Alwaght- While Turkish mainstream media are saturated by pro-government campaigning ahead of the vote on broadening President Tayyip Erdogan's powers, those opposed to the changes complains of threats and bans from the authorities.
A report by one non-governmental group says television coverage of the "yes" campaign had been ten times more extensive than that of the “No” supporters, Reuters reported.
Sunday's referendum will decide on the biggest change in Turkey's system of governance since the foundation of the modern republic almost a century ago, potentially replacing its parliamentary system with an executive presidency.
Erdogan and his supporters say the change is needed to give Turkey stronger leadership at a time of turbulence. Opponents fear increasingly authoritarian rule from a president they cast as a would-be sultan who brooks little dissent.

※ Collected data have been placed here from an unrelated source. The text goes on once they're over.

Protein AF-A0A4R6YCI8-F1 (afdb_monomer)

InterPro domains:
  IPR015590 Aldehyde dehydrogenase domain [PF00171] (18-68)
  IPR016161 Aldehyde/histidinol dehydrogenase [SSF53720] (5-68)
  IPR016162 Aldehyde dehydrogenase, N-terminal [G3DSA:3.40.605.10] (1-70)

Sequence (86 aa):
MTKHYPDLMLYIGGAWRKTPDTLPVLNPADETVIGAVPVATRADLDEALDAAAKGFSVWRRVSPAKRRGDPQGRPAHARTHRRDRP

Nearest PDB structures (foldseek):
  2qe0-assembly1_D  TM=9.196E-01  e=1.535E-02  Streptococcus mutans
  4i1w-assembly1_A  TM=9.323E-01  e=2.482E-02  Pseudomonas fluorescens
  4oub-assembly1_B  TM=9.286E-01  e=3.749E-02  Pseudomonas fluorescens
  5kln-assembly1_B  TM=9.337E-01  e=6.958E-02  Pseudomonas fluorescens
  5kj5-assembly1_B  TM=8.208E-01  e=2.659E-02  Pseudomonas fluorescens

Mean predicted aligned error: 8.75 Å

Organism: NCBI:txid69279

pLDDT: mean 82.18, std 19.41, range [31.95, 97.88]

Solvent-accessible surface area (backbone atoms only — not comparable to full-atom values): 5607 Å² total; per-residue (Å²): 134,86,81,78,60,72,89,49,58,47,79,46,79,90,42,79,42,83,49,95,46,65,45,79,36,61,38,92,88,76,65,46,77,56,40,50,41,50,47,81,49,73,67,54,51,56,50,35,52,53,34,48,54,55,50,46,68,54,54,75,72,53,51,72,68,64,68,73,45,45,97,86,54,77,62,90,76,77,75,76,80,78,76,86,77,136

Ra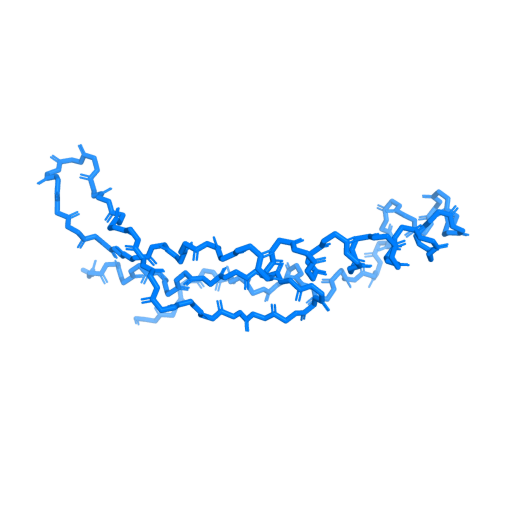dius of gyration: 17.18 Å; Cα contacts (8 Å, |Δi|>4): 76; chains: 1; bounding box: 36×35×42 Å

Structure (mmCIF, N/CA/C/O backbone):
data_AF-A0A4R6YCI8-F1
#
_entry.id   AF-A0A4R6YCI8-F1
#
loop_
_atom_site.group_PDB
_atom_site.id
_atom_site.type_symbol
_atom_site.label_atom_id
_atom_site.label_alt_id
_atom_site.label_comp_id
_atom_site.label_asym_id
_atom_site.label_entity_id
_atom_site.label_seq_id
_atom_site.pdbx_PDB_ins_code
_atom_site.Cartn_x
_atom_site.Cartn_y
_atom_site.Cartn_z
_atom_site.occupancy
_atom_site.B_iso_or_equiv
_atom_site.auth_seq_id
_atom_site.auth_comp_id
_atom_site.auth_asym_id
_atom_site.auth_atom_id
_atom_site.pdbx_PDB_model_num
ATOM 1 N N . MET A 1 1 ? -7.631 20.985 17.531 1.00 42.75 1 MET A N 1
ATOM 2 C CA . MET A 1 1 ? -7.409 20.581 16.128 1.00 42.75 1 MET A CA 1
ATOM 3 C C . MET A 1 1 ? -7.364 19.070 16.087 1.00 42.75 1 MET A C 1
ATOM 5 O O . MET A 1 1 ? -6.380 18.491 16.532 1.00 42.75 1 MET A O 1
ATOM 9 N N . THR A 1 2 ? -8.451 18.432 15.666 1.00 49.97 2 THR A N 1
ATOM 10 C CA . THR A 1 2 ? -8.507 16.972 15.541 1.00 49.97 2 THR A CA 1
ATOM 11 C C . THR A 1 2 ? -7.712 16.600 14.300 1.00 49.97 2 THR A C 1
ATOM 13 O O . THR A 1 2 ? -8.081 16.967 13.190 1.00 49.97 2 THR A O 1
ATOM 16 N N . LYS A 1 3 ? -6.557 15.963 14.486 1.00 64.88 3 LYS A N 1
ATOM 17 C CA . LYS A 1 3 ? -5.687 15.572 13.378 1.00 64.88 3 LYS A CA 1
ATOM 18 C C . LYS A 1 3 ? -6.359 14.401 12.659 1.00 64.88 3 LYS A C 1
ATOM 20 O O . LYS A 1 3 ? -6.319 13.282 13.160 1.00 64.88 3 LYS A O 1
ATOM 25 N N . HIS A 1 4 ? -7.023 14.66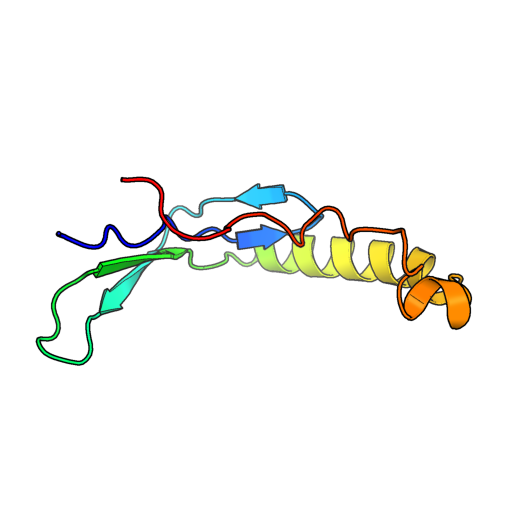3 11.534 1.00 78.19 4 HIS A N 1
ATOM 26 C CA . HIS A 1 4 ? -7.596 13.603 10.709 1.00 78.19 4 HIS A CA 1
ATOM 27 C C . HIS A 1 4 ? -6.469 12.714 10.177 1.00 78.19 4 HIS A C 1
ATOM 29 O O . HIS A 1 4 ? -5.539 13.187 9.520 1.00 78.19 4 HIS A O 1
ATOM 35 N N . TYR A 1 5 ? -6.531 11.429 10.509 1.00 85.06 5 TYR A N 1
ATOM 36 C CA . TYR A 1 5 ? -5.596 10.439 9.999 1.00 85.06 5 TYR A CA 1
ATOM 37 C C . TYR A 1 5 ? -5.895 10.175 8.513 1.00 85.06 5 TYR A C 1
ATOM 39 O O . TYR A 1 5 ? -7.068 10.150 8.129 1.00 85.06 5 TYR A O 1
ATOM 47 N N . PRO A 1 6 ? -4.872 10.021 7.655 1.00 89.12 6 PRO A N 1
ATOM 48 C CA . PRO A 1 6 ? -5.091 9.815 6.229 1.00 89.12 6 PRO A CA 1
ATOM 49 C C . PRO A 1 6 ? -5.755 8.465 5.939 1.00 89.12 6 PRO A C 1
ATOM 51 O O . PRO A 1 6 ? -5.539 7.484 6.649 1.00 89.12 6 PRO A O 1
ATOM 54 N N . ASP A 1 7 ? -6.512 8.418 4.842 1.00 89.25 7 ASP A N 1
ATOM 55 C CA . ASP A 1 7 ? -7.029 7.168 4.282 1.00 89.25 7 ASP A CA 1
ATOM 56 C C . ASP A 1 7 ? -5.858 6.324 3.758 1.00 89.25 7 ASP A C 1
ATOM 58 O O . ASP A 1 7 ? -5.057 6.800 2.946 1.00 89.25 7 ASP A O 1
ATOM 62 N N . LEU A 1 8 ? -5.723 5.094 4.257 1.00 94.38 8 LEU A N 1
ATOM 63 C CA . LEU A 1 8 ? -4.619 4.211 3.896 1.00 94.38 8 LEU A CA 1
ATOM 64 C C . LEU A 1 8 ? -5.010 3.345 2.698 1.00 94.38 8 LEU A C 1
ATOM 66 O O . LEU A 1 8 ? -6.106 2.799 2.617 1.00 94.38 8 LEU A O 1
ATOM 70 N N . MET A 1 9 ? -4.082 3.201 1.757 1.00 94.69 9 MET A N 1
ATOM 71 C CA . MET A 1 9 ? -4.295 2.499 0.493 1.00 94.69 9 MET A CA 1
ATOM 72 C C . MET A 1 9 ? -3.052 1.676 0.138 1.00 94.69 9 MET A C 1
ATOM 74 O O . MET A 1 9 ? -1.931 2.048 0.492 1.00 94.69 9 MET A O 1
ATOM 78 N N . LEU A 1 10 ? -3.234 0.578 -0.596 1.00 95.44 10 LEU A N 1
ATOM 79 C CA . LEU A 1 10 ? -2.124 -0.153 -1.208 1.00 95.44 10 LEU A CA 1
ATOM 80 C C . LEU A 1 10 ? -1.604 0.634 -2.411 1.00 95.44 10 LEU A C 1
ATOM 82 O O . LEU A 1 10 ? -2.390 1.240 -3.136 1.00 95.44 10 LEU A O 1
ATOM 86 N N . TYR A 1 11 ? -0.294 0.599 -2.650 1.00 95.81 11 TYR A N 1
ATOM 87 C CA . TYR A 1 11 ? 0.312 1.190 -3.842 1.00 95.81 11 TYR A CA 1
ATOM 88 C C . TYR A 1 11 ? 0.993 0.108 -4.676 1.00 95.81 11 TYR A C 1
ATOM 90 O O . TYR A 1 11 ? 2.085 -0.354 -4.346 1.00 95.81 11 TYR A O 1
ATOM 98 N N . ILE A 1 12 ? 0.330 -0.312 -5.752 1.00 95.69 12 ILE A N 1
ATOM 99 C CA . ILE A 1 12 ? 0.734 -1.452 -6.582 1.00 95.69 12 ILE A CA 1
ATOM 100 C C . ILE A 1 12 ? 0.805 -0.988 -8.032 1.00 95.69 12 ILE A C 1
ATOM 102 O O . ILE A 1 12 ? -0.105 -0.333 -8.532 1.00 95.69 12 ILE A O 1
ATOM 106 N N . GLY A 1 13 ? 1.924 -1.264 -8.708 1.00 91.94 13 GLY A N 1
ATOM 107 C CA . GLY A 1 13 ? 2.075 -0.954 -10.135 1.00 91.94 13 GLY A CA 1
ATOM 108 C C . GLY A 1 13 ? 1.957 0.528 -10.509 1.00 91.94 13 GLY A C 1
ATOM 109 O O . GLY A 1 13 ? 1.744 0.842 -11.674 1.00 91.94 13 GLY A O 1
ATOM 110 N N . GLY A 1 14 ? 2.108 1.445 -9.550 1.00 92.50 14 GLY A N 1
ATOM 111 C CA . GLY A 1 14 ? 1.936 2.879 -9.786 1.00 92.50 14 GLY A CA 1
ATOM 112 C C . GLY A 1 14 ? 0.538 3.423 -9.471 1.00 92.50 14 GLY A C 1
ATOM 113 O O . GLY A 1 14 ? 0.293 4.604 -9.707 1.00 92.50 14 GLY A O 1
ATOM 114 N N . ALA A 1 15 ? -0.366 2.596 -8.941 1.00 92.69 15 ALA A N 1
ATOM 115 C CA . ALA A 1 15 ? -1.736 2.975 -8.619 1.00 92.69 15 ALA A CA 1
ATOM 116 C C . ALA A 1 15 ? -2.056 2.767 -7.133 1.00 92.69 15 ALA A C 1
ATOM 118 O O . ALA A 1 15 ? -1.616 1.796 -6.518 1.00 92.69 15 ALA A O 1
ATOM 119 N N . TRP A 1 16 ? -2.857 3.678 -6.578 1.00 93.81 16 TRP A N 1
ATOM 120 C CA . TRP A 1 16 ? -3.429 3.553 -5.239 1.00 93.81 16 TRP A CA 1
ATOM 121 C C . TRP A 1 16 ? -4.713 2.726 -5.278 1.00 93.81 16 TRP A C 1
ATOM 123 O O . TRP A 1 16 ? -5.568 2.956 -6.135 1.00 93.81 16 TRP A O 1
ATOM 133 N N . ARG A 1 17 ? -4.873 1.788 -4.341 1.00 91.31 17 ARG A N 1
ATOM 134 C CA . ARG A 1 17 ? -6.008 0.858 -4.293 1.00 91.31 17 ARG A CA 1
ATOM 135 C C . ARG A 1 17 ? -6.546 0.644 -2.884 1.00 91.31 17 ARG A C 1
ATOM 137 O O . ARG A 1 17 ? -5.787 0.605 -1.918 1.00 91.31 17 ARG A O 1
ATOM 144 N N . LYS A 1 18 ? -7.866 0.477 -2.801 1.00 93.25 18 LYS A N 1
ATOM 145 C CA . LYS A 1 18 ? -8.570 -0.009 -1.608 1.00 93.25 18 LYS A CA 1
ATOM 146 C C . LYS A 1 18 ? -8.803 -1.508 -1.732 1.00 93.25 18 LYS A C 1
ATOM 148 O O . LYS A 1 18 ? -8.920 -2.015 -2.845 1.00 93.25 18 LYS A O 1
ATOM 153 N N . THR A 1 19 ? -8.926 -2.177 -0.597 1.00 93.44 19 THR A N 1
ATOM 154 C CA . THR A 1 19 ? -9.285 -3.594 -0.506 1.00 93.44 19 THR A CA 1
ATOM 155 C C . THR A 1 19 ? -10.603 -3.743 0.256 1.00 93.44 19 THR A C 1
ATOM 157 O O . THR A 1 19 ? -10.962 -2.836 1.011 1.00 93.44 19 THR A O 1
ATOM 160 N N . PRO A 1 20 ? -11.342 -4.851 0.065 1.00 90.56 20 PRO A N 1
ATOM 161 C CA . PRO A 1 20 ? -12.570 -5.112 0.819 1.00 90.56 20 PRO A CA 1
ATOM 162 C C . PRO A 1 20 ? -12.310 -5.246 2.323 1.00 90.56 20 PRO A C 1
ATOM 164 O O . PRO A 1 20 ? -13.072 -4.722 3.130 1.00 90.56 20 PRO A O 1
ATOM 167 N N . ASP A 1 21 ? -11.203 -5.903 2.677 1.00 95.88 21 ASP A N 1
ATOM 168 C CA . ASP A 1 21 ? -10.811 -6.148 4.060 1.00 95.88 21 ASP A CA 1
ATOM 169 C C . ASP A 1 21 ? -9.823 -5.091 4.550 1.00 95.88 21 ASP A C 1
ATOM 171 O O . ASP A 1 21 ? -8.918 -4.670 3.820 1.00 95.88 21 ASP A O 1
ATOM 175 N N . THR A 1 22 ? -9.979 -4.680 5.809 1.00 96.81 22 THR A N 1
ATOM 176 C CA . THR A 1 22 ? -9.103 -3.709 6.472 1.00 96.81 22 THR A CA 1
ATOM 177 C C . THR A 1 22 ? -8.860 -4.096 7.931 1.00 96.81 22 THR A C 1
ATOM 179 O O . THR A 1 22 ? -9.668 -4.802 8.533 1.00 96.81 22 THR A O 1
ATOM 182 N N . LEU A 1 23 ? -7.753 -3.625 8.508 1.00 96.56 23 LEU A N 1
ATOM 183 C CA . LEU A 1 23 ? -7.453 -3.743 9.936 1.00 96.56 23 LEU A CA 1
ATOM 184 C C . LEU A 1 23 ? -7.452 -2.358 10.595 1.00 96.56 23 LEU A C 1
ATOM 186 O O . LEU A 1 23 ? -6.969 -1.402 9.984 1.00 96.56 23 LEU A O 1
ATOM 190 N N . PRO A 1 24 ? -7.956 -2.217 11.832 1.00 96.31 24 PRO A N 1
ATOM 191 C CA . PRO A 1 24 ? -7.959 -0.934 12.517 1.00 96.31 24 PRO A CA 1
ATOM 192 C C . PRO A 1 24 ? -6.534 -0.507 12.879 1.00 96.31 24 PRO A C 1
ATOM 194 O O . PRO A 1 24 ? -5.729 -1.296 13.374 1.00 96.31 24 PRO A O 1
ATOM 197 N N . VAL A 1 25 ? -6.237 0.771 12.671 1.00 95.00 25 VAL A N 1
ATOM 198 C CA . VAL A 1 25 ? -5.047 1.425 13.215 1.00 95.00 25 VAL A CA 1
ATOM 199 C C . VAL A 1 25 ? -5.448 2.062 14.534 1.00 95.00 25 VAL A C 1
ATOM 201 O O . VAL A 1 25 ? -6.337 2.915 14.559 1.00 95.00 25 VAL A O 1
ATOM 204 N N . LEU A 1 26 ? -4.802 1.641 15.618 1.00 95.56 26 LEU A N 1
ATOM 205 C CA . LEU A 1 26 ? -5.095 2.115 16.967 1.00 95.56 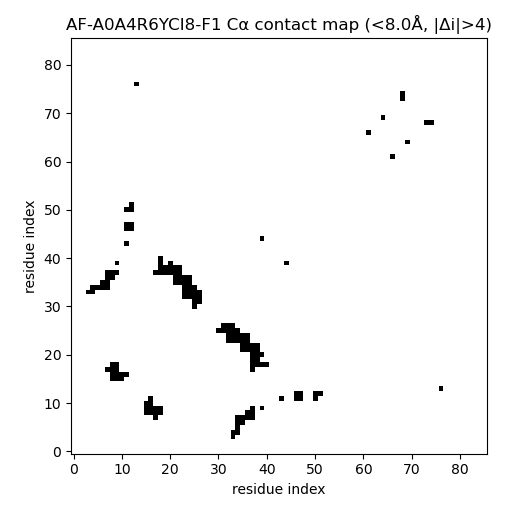26 LEU A CA 1
ATOM 206 C C . LEU A 1 26 ? -4.124 3.220 17.387 1.00 95.56 26 LEU A C 1
ATOM 208 O O . LEU A 1 26 ? -2.937 3.195 17.050 1.00 95.56 26 LEU A O 1
ATOM 212 N N . ASN A 1 27 ? -4.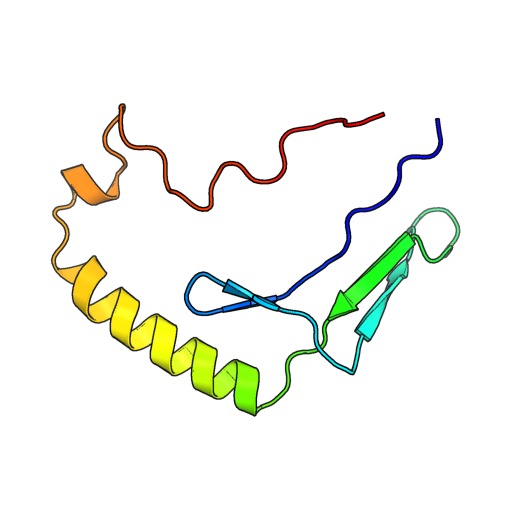630 4.179 18.153 1.00 93.62 27 ASN A N 1
ATOM 213 C CA . ASN A 1 27 ? -3.822 5.140 18.880 1.00 93.62 27 ASN A CA 1
ATOM 214 C C . ASN A 1 27 ? -3.160 4.440 20.081 1.00 93.62 27 ASN A C 1
ATOM 216 O O . ASN A 1 27 ? -3.871 3.913 20.934 1.00 93.62 27 ASN A O 1
ATOM 220 N N . PRO A 1 28 ? -1.822 4.449 20.211 1.00 94.81 28 PRO A N 1
ATOM 221 C CA . PRO A 1 28 ? -1.149 3.789 21.330 1.00 94.81 28 PRO A CA 1
ATOM 222 C C . PRO A 1 28 ? -1.403 4.455 22.693 1.00 94.81 28 PRO A C 1
ATOM 224 O O . PRO A 1 28 ? -1.046 3.875 23.712 1.00 94.81 28 PRO A O 1
ATOM 227 N N . ALA A 1 29 ? -1.962 5.670 22.732 1.00 95.12 29 ALA A N 1
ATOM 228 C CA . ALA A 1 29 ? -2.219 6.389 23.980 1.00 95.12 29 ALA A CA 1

The vote is being held under a state of emergency imposed after a failed military coup nine months ago, meaning there are "substantive" limitations on freedom of expression and assembly, according to the Venice Commission, a panel of legal experts at the Council of Europe.
Turkey has purged more than 113,000 people from the police, judiciary, military and elsewhere since the coup attempt, and has closed more than 130 media outlets, raising concerns among Western allies about deteriorating rights and freedoms.
The leaders of the pro-Kurdish opposition HDP, parliament's third-largest party, have been jailed over alleged links to Kurdish militants along with a dozen of its MPs and thousands of its other members. The HDP opposes the constitutional changes.
"The extremely unfavourable environment for journalism and the increasingly impoverished and one-sided public debate that prevail in Turkey at this point question the very possibility of holding a meaningful, inclusive democratic referendum campaign," the Venice Commission said last month.
Turkish officials have said international observers are free to monitor all aspects of the referendum and have repeatedly rejected the notion that the media is muzzled, saying that outlets shut down in the purges were closed on terrorism-related charges, not for their journalism.
Erdogan was quoted in February as saying there was more press freedom in Turkey than in many Western countries.